■ RECORDS FOR THE EXERCISE ■
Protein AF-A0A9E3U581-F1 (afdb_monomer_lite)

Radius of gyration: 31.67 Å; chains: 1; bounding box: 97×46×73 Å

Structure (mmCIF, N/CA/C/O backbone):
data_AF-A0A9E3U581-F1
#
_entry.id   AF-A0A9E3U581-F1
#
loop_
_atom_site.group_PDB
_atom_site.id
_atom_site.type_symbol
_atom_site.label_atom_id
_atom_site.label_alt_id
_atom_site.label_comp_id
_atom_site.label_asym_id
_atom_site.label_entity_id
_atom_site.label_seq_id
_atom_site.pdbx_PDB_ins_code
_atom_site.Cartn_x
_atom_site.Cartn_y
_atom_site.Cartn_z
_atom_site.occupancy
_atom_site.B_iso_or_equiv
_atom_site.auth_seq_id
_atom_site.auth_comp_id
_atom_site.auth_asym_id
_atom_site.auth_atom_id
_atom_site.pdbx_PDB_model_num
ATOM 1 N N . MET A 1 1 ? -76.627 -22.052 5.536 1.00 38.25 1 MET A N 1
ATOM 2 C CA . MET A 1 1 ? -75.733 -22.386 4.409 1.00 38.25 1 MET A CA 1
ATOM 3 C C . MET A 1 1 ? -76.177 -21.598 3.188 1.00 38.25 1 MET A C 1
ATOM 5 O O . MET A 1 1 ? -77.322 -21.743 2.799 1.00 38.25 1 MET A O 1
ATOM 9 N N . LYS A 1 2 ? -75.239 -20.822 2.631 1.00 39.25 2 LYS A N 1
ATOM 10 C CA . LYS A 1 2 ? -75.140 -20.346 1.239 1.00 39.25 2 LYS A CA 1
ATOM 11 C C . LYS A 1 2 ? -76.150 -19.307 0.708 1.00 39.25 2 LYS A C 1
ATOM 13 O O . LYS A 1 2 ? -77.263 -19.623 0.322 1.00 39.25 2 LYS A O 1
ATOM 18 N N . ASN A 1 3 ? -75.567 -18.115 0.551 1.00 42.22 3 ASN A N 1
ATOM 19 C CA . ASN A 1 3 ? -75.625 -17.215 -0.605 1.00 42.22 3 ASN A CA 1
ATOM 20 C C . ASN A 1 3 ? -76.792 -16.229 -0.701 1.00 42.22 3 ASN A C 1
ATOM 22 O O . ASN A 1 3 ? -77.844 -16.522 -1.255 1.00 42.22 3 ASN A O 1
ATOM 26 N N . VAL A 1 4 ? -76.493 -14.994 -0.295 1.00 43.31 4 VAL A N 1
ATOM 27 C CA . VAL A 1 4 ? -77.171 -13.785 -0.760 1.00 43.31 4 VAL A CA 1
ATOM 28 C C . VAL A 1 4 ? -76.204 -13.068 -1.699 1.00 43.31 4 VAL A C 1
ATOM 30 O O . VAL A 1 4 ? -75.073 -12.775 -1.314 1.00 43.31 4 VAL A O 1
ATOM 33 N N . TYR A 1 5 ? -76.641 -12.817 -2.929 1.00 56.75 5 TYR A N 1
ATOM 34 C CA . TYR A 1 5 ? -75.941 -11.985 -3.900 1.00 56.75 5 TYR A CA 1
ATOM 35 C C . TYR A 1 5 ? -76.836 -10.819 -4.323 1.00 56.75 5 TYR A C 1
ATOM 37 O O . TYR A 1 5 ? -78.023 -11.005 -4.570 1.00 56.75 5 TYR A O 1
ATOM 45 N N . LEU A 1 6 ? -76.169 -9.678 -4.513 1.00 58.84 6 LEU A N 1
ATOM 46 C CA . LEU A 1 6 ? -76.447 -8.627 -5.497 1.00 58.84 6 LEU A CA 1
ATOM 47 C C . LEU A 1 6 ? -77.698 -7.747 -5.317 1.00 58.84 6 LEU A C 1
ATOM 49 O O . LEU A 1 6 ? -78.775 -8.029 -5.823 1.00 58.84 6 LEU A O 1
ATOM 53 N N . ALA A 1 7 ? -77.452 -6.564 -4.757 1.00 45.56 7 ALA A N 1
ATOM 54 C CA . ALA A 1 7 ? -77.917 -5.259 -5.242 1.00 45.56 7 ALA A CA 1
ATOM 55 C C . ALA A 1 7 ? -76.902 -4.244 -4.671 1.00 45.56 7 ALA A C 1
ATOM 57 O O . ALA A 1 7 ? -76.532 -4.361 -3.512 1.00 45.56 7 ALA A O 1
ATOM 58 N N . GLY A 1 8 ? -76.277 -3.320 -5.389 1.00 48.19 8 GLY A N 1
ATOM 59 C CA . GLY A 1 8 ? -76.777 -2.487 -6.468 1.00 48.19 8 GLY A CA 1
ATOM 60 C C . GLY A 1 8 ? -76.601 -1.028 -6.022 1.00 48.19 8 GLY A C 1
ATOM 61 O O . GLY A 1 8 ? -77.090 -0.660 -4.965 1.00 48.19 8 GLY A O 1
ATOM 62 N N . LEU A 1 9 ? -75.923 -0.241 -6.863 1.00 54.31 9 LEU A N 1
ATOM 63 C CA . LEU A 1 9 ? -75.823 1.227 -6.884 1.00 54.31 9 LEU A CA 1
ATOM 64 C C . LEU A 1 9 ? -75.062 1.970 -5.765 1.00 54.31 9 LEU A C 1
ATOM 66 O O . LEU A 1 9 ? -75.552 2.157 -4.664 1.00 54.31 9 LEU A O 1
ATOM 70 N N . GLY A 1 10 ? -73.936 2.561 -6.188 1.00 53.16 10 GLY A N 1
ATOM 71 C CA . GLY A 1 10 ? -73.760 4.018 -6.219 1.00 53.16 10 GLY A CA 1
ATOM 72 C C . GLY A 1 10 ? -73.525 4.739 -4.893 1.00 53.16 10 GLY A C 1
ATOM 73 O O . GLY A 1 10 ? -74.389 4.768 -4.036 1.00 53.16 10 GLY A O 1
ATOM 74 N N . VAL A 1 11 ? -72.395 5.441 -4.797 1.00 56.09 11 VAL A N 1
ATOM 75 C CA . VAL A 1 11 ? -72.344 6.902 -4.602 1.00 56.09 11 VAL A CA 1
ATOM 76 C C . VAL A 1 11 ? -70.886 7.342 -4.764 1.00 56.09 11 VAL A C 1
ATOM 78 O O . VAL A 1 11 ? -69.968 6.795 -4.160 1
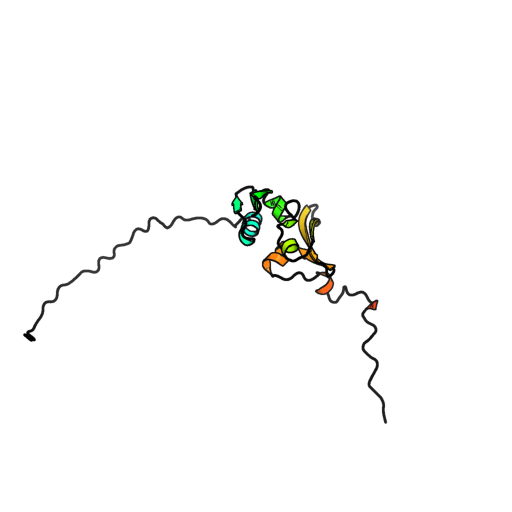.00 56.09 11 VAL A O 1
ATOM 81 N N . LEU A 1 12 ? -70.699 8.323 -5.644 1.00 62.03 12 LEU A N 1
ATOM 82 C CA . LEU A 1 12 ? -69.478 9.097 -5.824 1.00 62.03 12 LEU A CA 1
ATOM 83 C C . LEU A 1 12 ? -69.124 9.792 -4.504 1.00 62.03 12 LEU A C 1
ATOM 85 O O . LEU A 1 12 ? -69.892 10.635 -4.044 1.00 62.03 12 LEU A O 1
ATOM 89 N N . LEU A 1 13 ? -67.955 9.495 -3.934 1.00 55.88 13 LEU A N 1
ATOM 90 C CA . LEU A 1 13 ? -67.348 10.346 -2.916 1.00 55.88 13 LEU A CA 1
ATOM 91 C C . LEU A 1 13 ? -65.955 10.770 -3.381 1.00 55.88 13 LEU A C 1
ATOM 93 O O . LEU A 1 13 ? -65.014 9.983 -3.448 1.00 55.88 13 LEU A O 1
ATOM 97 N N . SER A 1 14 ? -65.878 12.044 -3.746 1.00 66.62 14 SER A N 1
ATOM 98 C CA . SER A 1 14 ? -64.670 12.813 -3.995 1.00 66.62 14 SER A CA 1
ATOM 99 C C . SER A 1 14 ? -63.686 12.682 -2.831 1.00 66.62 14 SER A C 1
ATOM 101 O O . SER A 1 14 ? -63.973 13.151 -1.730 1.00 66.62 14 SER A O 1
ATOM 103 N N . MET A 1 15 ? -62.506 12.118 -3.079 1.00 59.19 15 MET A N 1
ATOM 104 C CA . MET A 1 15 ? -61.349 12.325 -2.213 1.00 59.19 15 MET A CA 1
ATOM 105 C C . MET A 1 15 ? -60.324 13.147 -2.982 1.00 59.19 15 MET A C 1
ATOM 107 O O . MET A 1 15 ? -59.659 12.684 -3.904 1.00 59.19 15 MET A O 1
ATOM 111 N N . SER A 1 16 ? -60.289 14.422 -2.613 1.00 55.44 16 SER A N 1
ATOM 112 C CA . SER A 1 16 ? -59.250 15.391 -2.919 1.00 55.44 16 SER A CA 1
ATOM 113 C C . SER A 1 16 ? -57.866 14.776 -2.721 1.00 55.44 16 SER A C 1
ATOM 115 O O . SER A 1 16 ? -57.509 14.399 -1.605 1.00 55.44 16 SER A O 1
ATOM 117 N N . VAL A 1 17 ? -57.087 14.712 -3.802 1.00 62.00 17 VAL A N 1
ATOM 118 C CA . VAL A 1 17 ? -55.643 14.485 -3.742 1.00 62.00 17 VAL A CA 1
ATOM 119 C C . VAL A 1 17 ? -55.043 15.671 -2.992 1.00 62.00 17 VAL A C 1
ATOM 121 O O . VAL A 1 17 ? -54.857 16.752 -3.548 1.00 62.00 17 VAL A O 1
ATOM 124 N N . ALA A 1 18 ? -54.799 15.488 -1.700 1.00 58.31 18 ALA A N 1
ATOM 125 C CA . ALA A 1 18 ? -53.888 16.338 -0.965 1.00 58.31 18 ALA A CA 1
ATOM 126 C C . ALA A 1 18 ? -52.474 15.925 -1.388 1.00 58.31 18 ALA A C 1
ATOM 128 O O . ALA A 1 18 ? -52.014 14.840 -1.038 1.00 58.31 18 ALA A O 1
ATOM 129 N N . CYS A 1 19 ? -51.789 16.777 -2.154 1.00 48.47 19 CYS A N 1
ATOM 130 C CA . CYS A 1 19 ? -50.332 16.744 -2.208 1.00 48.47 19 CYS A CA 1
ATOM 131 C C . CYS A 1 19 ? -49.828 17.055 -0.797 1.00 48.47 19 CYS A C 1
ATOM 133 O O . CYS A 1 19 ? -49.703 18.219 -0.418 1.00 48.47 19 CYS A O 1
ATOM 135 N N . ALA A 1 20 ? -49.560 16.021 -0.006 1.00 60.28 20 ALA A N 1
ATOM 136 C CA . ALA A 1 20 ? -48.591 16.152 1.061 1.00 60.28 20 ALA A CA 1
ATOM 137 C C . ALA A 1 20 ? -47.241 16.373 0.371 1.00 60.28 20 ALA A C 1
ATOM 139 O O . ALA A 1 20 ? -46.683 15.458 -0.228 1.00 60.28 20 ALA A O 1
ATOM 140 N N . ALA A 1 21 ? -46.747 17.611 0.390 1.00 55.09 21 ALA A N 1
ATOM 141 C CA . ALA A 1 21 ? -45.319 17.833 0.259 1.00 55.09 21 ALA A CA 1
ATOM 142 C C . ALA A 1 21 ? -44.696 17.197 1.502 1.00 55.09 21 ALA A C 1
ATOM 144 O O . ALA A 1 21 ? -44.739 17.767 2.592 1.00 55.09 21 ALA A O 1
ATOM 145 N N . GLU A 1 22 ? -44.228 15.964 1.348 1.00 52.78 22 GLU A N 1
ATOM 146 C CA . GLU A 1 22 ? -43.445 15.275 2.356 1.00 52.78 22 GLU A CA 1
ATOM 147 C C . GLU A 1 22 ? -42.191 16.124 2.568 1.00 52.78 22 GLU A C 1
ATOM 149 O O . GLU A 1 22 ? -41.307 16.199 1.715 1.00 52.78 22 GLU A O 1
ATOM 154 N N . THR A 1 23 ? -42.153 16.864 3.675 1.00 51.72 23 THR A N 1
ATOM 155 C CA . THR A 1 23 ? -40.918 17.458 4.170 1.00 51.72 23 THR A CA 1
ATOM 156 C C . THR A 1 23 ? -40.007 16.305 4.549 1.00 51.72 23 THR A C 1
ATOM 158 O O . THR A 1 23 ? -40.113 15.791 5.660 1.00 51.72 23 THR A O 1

...

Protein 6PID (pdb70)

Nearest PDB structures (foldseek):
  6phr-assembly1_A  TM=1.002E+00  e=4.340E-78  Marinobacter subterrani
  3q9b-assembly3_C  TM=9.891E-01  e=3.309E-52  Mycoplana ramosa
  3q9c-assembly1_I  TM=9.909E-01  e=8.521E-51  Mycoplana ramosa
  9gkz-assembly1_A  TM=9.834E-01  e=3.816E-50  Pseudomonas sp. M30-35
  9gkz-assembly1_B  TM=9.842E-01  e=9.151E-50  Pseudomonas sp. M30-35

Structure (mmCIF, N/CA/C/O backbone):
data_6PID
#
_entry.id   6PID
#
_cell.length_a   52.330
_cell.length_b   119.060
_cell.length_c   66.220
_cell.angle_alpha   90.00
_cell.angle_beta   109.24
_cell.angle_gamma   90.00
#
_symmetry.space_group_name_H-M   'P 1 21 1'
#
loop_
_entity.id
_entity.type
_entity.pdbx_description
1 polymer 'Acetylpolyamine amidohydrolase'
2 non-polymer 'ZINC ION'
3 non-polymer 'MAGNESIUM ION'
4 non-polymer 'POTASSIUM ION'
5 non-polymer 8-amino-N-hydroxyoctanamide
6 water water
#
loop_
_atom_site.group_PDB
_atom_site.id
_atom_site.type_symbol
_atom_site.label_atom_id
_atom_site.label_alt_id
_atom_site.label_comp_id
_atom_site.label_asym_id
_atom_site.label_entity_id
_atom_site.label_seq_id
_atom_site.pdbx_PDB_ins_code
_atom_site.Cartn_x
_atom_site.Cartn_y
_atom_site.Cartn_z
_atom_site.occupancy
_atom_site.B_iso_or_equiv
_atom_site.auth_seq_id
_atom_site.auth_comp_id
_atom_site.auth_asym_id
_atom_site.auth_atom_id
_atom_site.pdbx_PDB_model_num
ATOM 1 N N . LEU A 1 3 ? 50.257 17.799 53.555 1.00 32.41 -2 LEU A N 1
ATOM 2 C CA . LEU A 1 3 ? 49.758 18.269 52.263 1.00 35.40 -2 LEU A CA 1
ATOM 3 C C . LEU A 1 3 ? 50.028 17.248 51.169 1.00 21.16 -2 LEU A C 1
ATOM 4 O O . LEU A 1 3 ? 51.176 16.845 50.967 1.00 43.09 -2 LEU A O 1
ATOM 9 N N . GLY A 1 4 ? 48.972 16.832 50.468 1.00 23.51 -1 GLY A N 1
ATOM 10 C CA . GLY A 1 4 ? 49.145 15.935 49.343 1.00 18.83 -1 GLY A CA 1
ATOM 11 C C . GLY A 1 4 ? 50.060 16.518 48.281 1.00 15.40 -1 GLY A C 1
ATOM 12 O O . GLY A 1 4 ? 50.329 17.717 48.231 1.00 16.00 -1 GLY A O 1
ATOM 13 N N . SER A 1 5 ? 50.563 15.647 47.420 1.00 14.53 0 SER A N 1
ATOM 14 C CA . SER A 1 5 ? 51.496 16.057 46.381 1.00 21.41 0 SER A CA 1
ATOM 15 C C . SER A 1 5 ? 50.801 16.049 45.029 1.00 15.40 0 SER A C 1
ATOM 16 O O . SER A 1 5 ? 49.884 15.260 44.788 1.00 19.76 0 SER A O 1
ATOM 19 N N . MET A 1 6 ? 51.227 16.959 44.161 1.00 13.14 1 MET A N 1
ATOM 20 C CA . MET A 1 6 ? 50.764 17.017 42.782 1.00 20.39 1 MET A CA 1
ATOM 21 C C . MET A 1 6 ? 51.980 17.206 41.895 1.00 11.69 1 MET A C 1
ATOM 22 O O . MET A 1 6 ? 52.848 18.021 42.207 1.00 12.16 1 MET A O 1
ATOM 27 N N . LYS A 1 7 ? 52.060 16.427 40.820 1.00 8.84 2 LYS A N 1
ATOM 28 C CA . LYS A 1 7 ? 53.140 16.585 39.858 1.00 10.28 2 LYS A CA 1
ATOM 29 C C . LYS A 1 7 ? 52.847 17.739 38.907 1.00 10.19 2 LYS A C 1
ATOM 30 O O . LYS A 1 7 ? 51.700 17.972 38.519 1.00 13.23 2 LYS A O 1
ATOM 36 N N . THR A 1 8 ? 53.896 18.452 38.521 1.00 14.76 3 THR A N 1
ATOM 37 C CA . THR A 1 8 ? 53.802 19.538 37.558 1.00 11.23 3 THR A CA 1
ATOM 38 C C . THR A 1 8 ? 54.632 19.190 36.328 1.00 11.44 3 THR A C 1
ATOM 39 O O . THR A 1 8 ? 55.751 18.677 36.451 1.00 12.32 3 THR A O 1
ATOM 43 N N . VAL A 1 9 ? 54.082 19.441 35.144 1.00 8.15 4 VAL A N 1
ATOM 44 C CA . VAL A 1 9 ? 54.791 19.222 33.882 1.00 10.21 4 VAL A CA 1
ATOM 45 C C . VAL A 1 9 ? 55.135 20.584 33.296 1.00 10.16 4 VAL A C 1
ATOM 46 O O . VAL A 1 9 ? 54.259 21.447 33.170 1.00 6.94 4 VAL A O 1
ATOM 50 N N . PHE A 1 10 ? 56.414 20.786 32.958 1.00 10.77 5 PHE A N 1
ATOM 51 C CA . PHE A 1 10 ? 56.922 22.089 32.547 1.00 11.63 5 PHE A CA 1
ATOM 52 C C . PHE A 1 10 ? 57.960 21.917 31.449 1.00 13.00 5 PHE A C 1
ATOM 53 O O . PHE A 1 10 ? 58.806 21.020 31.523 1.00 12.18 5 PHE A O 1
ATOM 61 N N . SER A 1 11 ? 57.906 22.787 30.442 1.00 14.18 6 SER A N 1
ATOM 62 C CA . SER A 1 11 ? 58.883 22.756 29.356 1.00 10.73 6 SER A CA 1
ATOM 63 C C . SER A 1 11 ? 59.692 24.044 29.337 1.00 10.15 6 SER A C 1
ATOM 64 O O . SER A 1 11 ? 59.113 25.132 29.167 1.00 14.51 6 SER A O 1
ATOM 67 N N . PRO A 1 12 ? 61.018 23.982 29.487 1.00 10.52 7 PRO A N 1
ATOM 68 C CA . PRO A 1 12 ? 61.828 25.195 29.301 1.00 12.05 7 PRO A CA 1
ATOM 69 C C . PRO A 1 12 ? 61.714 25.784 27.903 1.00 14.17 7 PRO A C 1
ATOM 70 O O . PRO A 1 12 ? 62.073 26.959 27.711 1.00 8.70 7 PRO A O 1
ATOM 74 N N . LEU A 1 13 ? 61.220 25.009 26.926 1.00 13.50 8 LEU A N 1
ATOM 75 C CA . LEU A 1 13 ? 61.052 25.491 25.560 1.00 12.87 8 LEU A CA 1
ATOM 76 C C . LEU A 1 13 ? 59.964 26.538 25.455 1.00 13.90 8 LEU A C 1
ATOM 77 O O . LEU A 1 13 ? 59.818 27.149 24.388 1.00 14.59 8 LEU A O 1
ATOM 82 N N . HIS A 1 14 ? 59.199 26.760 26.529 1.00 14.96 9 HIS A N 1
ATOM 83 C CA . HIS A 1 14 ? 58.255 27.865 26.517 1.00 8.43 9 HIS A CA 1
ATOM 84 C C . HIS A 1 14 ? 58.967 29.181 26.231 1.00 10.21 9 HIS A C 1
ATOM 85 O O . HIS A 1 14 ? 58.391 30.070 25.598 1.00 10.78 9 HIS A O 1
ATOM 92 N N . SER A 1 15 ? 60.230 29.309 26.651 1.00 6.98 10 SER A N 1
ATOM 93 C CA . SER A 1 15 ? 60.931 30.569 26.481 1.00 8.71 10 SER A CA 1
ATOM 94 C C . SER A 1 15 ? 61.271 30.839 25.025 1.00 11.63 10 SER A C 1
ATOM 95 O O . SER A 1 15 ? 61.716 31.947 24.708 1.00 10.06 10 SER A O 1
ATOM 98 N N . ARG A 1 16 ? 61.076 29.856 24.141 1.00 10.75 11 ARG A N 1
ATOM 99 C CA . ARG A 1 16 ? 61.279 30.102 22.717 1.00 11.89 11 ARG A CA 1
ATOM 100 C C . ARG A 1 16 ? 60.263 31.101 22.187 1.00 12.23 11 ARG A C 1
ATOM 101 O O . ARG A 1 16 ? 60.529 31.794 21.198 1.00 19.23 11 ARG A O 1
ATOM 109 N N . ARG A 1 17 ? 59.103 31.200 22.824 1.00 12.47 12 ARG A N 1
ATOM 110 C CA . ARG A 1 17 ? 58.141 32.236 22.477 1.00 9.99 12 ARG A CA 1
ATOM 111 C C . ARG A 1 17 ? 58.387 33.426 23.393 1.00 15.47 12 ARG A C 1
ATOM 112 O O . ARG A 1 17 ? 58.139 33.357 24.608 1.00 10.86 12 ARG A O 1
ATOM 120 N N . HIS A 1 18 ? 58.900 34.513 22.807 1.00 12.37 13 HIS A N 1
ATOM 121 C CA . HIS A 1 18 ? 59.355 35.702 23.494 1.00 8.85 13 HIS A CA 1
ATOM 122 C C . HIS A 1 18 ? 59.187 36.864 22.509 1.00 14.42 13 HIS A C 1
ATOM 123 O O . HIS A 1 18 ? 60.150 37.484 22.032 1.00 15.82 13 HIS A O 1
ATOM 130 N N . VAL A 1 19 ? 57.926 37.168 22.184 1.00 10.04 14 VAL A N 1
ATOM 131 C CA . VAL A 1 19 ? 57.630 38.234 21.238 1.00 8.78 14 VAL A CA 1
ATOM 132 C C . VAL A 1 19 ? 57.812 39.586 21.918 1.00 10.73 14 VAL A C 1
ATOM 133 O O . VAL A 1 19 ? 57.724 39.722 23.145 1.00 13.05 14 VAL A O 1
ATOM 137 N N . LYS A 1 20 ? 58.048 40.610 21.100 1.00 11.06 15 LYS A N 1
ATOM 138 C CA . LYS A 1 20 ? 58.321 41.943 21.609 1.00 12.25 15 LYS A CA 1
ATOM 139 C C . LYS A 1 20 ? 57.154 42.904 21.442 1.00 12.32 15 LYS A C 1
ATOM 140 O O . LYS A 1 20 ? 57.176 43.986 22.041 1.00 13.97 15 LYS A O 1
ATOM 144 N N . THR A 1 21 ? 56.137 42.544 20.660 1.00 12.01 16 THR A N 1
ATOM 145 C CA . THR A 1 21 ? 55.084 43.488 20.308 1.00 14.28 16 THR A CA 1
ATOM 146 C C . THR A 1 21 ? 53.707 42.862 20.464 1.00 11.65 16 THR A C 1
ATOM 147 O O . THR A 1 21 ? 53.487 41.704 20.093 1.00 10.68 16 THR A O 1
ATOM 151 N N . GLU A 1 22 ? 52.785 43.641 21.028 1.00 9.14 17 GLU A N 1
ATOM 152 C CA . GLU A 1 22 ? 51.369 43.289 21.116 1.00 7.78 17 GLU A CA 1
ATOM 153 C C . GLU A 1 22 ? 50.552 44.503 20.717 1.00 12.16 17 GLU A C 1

■ HOW TO COMPLETE THIS TASK ■
Produce a word-for-word copy of everything above from the line holding "ATOM 100 C C" down to the line holding "ATOM 152 C CA", with both of those lines kept.

■ EXERCISE RESULT ■
ATOM 100 C C . ARG A 1 16 ? 60.263 31.101 22.187 1.00 12.23 11 ARG A C 1
ATOM 101 O O . ARG A 1 16 ? 60.529 31.794 21.198 1.00 19.23 11 ARG A O 1
ATOM 109 N N . ARG A 1 17 ? 59.103 31.200 22.824 1.00 12.47 12 ARG A N 1
ATOM 110 C CA . ARG A 1 17 ? 58.141 32.236 22.477 1.00 9.99 12 ARG A CA 1
ATOM 111 C C . ARG A 1 17 ? 58.387 33.426 23.393 1.00 15.47 12 ARG A C 1
ATOM 112 O O . ARG A 1 17 ? 58.139 33.357 24.608 1.00 10.86 12 ARG A O 1
ATOM 120 N N . HIS A 1 18 ? 58.900 34.513 22.807 1.00 12.37 13 HIS A N 1
ATOM 121 C CA . HIS A 1 18 ? 59.355 35.702 23.494 1.00 8.85 13 HIS A CA 1
ATOM 122 C C . HIS A 1 18 ? 59.187 36.864 22.509 1.00 14.42 13 HIS A C 1
ATOM 123 O O . HIS A 1 18 ? 60.150 37.484 22.032 1.00 15.82 13 HIS A O 1
ATOM 130 N N . VAL A 1 19 ? 57.926 37.168 22.184 1.00 10.04 14 VAL A N 1
ATOM 131 C CA . VAL A 1 19 ? 57.630 38.234 21.238 1.00 8.78 14 VAL A CA 1
ATOM 132 C C . VAL A 1 19 ? 57.812 39.586 21.918 1.00 10.73 14 VAL A C 1
ATOM 133 O O . VAL A 1 19 ? 57.724 39.722 23.145 1.00 13.05 14 VAL A O 1
ATOM 137 N N . LYS A 1 20 ? 58.048 40.610 21.100 1.00 11.06 15 LYS A N 1
ATOM 138 C CA . LYS A 1 20 ? 58.321 41.943 21.609 1.00 12.25 15 LYS A CA 1
ATOM 139 C C . LYS A 1 20 ? 57.154 42.904 21.442 1.00 12.32 15 LYS A C 1
ATOM 140 O O . LYS A 1 20 ? 57.176 43.986 22.041 1.00 13.97 15 LYS A O 1
ATOM 144 N N . THR A 1 21 ? 56.137 42.544 20.660 1.00 12.01 16 THR A N 1
ATOM 145 C CA . THR A 1 21 ? 55.084 43.488 20.308 1.00 14.28 16 THR A CA 1
ATOM 146 C C . THR A 1 21 ? 53.707 42.862 20.464 1.00 11.65 16 THR A C 1
ATOM 147 O O . THR A 1 21 ? 53.487 41.704 20.093 1.00 10.68 16 THR A O 1
ATOM 151 N N . GLU A 1 22 ? 52.785 43.641 21.028 1.00 9.14 17 GLU A N 1
ATOM 152 C CA . GLU A 1 22 ? 51.369 43.289 21.116 1.00 7.78 17 GLU A CA 1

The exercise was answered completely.